Welcome to WebmasterWorld Guest from 184.108.40.206
You will find much more useful links when searching at Google for keywords such as: rank +weight +sqrt +log AND ("TF/IDF" OR IDF).
The very basic concept of any expandable search engine is as follows:
1. Crawl and retrieve documents, strip html/xml markup while remembering text contained between special entities such as href (also for PageRank calculations), alt, title, bold, etc. You may also store word positions in the document.
2. Convert each document's text into a vector space model: filter out stop words (a long, carefully crafted list is preferable), analyze term frequency (TF) and inverse document frequency (IDF), maybe also document similarity using a cosine square algorithm. Finally, use log() to assign a weight value between 0 and 1 to each term and document. TF-IDF is one of the most successful and well-tested techniques in Information Retrieval.
3. Assign an unique ID for each document and store the ID as key and the value (containing URL + other useful document info) in a hashed binary tree database, such as Berkeley DBM (SQL databases are too slow for this context). Do the same for each term in another database where each unique keyword is stored as a key together with its value that holds info such as the IDs of documents incorporating that term, total term frequency and weight, etc.
4. Build a search interface. Split a user query into keywords, lookup each keyword in the term database and retrieve the associated document IDs (which could be pre-sorted by weight).
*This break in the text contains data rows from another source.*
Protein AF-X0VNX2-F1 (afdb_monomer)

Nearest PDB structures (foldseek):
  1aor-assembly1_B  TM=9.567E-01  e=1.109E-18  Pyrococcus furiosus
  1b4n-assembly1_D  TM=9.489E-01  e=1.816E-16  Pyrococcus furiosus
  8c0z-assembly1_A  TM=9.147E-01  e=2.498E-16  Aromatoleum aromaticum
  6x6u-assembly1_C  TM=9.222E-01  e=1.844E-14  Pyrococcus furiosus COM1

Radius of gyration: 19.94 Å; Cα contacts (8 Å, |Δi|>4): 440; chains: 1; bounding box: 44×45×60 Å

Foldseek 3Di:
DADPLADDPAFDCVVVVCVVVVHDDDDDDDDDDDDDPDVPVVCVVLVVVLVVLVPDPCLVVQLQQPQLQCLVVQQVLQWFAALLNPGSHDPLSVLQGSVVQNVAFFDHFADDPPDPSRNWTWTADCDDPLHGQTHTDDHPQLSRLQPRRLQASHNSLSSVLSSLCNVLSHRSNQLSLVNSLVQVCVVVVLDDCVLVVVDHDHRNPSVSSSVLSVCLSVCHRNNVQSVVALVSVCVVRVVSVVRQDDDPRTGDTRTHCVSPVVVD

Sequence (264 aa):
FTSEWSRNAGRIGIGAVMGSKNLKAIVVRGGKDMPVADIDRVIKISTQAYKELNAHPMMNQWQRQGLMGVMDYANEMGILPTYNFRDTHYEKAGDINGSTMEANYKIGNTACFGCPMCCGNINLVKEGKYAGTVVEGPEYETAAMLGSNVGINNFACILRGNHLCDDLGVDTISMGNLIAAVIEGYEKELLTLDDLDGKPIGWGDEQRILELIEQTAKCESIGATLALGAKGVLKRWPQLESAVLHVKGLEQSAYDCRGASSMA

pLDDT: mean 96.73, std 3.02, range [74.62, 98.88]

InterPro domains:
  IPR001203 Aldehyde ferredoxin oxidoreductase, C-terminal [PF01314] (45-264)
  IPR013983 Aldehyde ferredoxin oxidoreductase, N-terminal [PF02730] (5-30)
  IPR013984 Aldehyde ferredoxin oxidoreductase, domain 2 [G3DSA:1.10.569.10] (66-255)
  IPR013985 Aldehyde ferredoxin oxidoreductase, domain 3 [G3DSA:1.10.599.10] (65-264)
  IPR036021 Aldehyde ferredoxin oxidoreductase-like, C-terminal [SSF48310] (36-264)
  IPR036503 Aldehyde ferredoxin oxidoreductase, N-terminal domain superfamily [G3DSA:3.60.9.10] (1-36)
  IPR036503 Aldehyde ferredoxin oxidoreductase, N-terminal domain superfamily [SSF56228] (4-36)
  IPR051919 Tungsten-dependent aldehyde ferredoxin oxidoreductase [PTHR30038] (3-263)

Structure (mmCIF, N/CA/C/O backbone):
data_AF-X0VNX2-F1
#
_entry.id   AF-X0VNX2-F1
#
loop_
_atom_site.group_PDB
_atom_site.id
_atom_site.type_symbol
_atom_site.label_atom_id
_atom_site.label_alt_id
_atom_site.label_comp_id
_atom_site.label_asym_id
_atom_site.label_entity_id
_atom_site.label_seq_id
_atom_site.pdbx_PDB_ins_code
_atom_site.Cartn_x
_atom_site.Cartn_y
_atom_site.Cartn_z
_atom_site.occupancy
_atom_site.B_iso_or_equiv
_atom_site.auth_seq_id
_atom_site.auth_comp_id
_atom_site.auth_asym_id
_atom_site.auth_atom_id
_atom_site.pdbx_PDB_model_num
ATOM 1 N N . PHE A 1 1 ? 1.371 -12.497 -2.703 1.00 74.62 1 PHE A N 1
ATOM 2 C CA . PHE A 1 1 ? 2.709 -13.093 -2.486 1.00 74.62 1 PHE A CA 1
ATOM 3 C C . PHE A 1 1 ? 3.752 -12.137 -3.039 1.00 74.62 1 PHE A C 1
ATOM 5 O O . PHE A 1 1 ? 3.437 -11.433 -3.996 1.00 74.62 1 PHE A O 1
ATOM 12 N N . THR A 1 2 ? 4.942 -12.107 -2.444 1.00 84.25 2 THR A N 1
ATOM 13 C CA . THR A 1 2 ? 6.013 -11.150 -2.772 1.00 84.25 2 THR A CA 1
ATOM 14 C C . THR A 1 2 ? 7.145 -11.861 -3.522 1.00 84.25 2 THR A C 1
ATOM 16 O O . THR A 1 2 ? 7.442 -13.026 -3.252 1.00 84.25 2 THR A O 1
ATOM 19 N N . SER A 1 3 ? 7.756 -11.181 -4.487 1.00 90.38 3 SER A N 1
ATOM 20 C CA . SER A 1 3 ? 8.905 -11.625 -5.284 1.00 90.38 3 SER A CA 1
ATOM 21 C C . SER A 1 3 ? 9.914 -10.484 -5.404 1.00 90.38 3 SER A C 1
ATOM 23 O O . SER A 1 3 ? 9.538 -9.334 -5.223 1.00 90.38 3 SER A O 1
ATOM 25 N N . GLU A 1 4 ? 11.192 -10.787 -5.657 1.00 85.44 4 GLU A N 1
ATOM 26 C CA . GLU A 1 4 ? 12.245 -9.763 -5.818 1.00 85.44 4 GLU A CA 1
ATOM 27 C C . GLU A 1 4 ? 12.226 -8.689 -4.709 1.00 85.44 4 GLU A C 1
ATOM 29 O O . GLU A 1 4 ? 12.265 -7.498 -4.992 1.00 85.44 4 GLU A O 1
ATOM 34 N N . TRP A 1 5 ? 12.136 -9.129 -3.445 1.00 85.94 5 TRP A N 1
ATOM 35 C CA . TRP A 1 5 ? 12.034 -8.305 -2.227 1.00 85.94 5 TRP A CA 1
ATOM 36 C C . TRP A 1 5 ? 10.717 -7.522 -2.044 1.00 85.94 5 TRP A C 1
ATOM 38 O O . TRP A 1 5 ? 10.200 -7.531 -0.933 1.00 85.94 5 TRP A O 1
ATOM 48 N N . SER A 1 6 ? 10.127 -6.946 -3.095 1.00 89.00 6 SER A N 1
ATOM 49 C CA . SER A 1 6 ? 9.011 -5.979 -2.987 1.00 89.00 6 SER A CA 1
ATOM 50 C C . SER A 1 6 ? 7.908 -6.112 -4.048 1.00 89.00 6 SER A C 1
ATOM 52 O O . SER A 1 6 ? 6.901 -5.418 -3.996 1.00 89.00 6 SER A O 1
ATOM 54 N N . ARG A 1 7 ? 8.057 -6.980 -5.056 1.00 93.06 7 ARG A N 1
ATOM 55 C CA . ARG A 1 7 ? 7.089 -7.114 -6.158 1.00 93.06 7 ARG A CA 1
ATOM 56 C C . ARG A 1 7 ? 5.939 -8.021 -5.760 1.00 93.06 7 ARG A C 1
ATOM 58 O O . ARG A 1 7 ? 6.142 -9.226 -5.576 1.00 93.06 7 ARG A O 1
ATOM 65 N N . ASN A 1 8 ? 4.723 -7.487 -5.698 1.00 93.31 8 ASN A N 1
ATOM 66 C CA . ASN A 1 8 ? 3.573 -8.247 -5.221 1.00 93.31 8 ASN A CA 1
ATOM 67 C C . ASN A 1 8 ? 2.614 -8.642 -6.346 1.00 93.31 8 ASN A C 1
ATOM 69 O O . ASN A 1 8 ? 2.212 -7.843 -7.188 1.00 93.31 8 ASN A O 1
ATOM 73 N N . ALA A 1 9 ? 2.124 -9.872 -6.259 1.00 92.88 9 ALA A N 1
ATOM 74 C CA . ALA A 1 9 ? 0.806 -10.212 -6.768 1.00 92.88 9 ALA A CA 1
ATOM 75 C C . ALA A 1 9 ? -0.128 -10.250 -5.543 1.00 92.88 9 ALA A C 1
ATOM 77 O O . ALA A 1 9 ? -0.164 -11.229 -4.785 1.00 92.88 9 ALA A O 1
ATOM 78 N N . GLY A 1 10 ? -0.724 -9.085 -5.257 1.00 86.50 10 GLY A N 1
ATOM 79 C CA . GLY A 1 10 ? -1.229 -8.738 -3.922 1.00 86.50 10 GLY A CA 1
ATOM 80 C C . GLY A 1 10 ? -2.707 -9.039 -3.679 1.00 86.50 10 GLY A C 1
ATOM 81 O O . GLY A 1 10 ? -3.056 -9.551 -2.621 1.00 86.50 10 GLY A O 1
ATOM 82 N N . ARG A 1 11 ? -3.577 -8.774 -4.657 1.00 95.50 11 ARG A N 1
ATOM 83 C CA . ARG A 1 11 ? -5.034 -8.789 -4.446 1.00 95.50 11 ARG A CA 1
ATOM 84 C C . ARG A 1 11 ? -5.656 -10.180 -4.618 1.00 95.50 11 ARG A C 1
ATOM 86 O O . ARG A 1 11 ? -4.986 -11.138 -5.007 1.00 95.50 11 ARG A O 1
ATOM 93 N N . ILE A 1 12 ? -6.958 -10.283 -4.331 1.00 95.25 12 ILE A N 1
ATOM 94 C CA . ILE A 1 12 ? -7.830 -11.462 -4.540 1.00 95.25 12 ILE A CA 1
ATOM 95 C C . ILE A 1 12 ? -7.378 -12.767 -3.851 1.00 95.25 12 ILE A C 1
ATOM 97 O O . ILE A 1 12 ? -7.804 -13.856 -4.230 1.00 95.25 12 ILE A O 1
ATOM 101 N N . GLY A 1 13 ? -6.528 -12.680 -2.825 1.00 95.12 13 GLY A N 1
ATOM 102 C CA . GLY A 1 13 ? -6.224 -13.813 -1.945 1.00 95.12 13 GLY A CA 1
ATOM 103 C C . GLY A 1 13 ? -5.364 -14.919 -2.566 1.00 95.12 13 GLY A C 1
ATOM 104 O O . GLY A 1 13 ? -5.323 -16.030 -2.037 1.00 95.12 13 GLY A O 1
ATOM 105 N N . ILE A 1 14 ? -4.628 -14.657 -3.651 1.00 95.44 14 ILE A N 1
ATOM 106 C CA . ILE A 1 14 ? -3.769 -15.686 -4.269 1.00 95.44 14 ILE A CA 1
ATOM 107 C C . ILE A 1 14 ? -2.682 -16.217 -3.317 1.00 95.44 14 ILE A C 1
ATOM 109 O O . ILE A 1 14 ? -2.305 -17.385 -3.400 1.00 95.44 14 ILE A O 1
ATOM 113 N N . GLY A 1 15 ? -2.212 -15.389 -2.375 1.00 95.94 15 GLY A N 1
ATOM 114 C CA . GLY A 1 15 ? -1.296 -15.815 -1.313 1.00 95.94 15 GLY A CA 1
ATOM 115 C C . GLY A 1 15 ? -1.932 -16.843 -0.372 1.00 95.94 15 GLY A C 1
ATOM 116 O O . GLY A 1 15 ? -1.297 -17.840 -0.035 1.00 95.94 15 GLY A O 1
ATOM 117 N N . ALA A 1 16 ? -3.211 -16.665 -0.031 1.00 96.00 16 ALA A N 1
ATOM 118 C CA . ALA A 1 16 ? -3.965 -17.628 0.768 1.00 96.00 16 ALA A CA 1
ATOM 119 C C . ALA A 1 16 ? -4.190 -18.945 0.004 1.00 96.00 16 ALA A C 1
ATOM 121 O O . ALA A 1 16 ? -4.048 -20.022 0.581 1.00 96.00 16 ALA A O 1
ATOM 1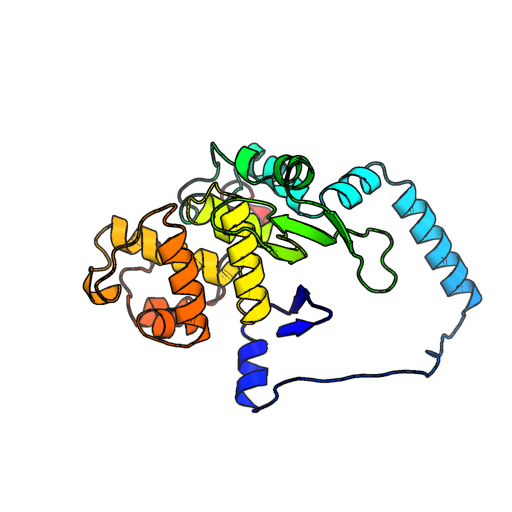22 N N . VAL A 1 17 ? -4.449 -18.891 -1.311 1.00 97.44 17 VAL A N 1
ATOM 123 C CA . VAL A 1 17 ? -4.537 -20.101 -2.154 1.00 97.44 17 VAL A CA 1
ATOM 124 C C . VAL A 1 17 ? -3.215 -20.871 -2.146 1.00 97.44 17 VAL A C 1
ATOM 126 O O . VAL A 1 17 ? -3.214 -22.092 -1.984 1.00 97.44 17 VAL A O 1
ATOM 129 N N . MET A 1 18 ? -2.086 -20.176 -2.276 1.00 97.69 18 MET A N 1
ATOM 130 C CA . MET A 1 18 ? -0.751 -20.771 -2.198 1.00 97.69 18 MET A CA 1
ATOM 131 C C . MET A 1 18 ? -0.491 -21.411 -0.819 1.00 97.69 18 MET A C 1
ATOM 133 O O . MET A 1 18 ? -0.101 -22.579 -0.747 1.00 97.69 18 MET A O 1
ATOM 137 N N . GLY A 1 19 ? -0.815 -20.703 0.268 1.00 97.00 19 GLY A N 1
ATOM 138 C CA . GLY A 1 19 ? -0.728 -21.213 1.641 1.00 97.00 19 GLY A CA 1
ATOM 139 C C . GLY A 1 19 ? -1.615 -22.435 1.902 1.00 97.00 19 GLY A C 1
ATOM 140 O O . GLY A 1 19 ? -1.159 -23.395 2.515 1.00 97.00 19 GLY A O 1
ATOM 141 N N . SER A 1 20 ? -2.834 -22.472 1.348 1.00 98.00 20 SER A N 1
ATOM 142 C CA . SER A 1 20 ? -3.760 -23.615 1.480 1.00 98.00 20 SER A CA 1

Lookup the IDs in the document database depending on user preference:
a) ANDed search - lookup only the intersection of keyword IDs (duplicate IDs appearing for each user keyword)
b) ORed search: lookup all IDs
c) Phrase search: aa) use the ANDed technique then do a live phrase search in the retrieved documents, ab) if a word position matrix is available for each document, calculate the term offsets to check for a match.
5. Serve the results, which may also be temporarily cached, sorted by term/document weight to the user.
This really is just a very rough outline. The crawler alone could give you months to develop if it's for a large-scale operation.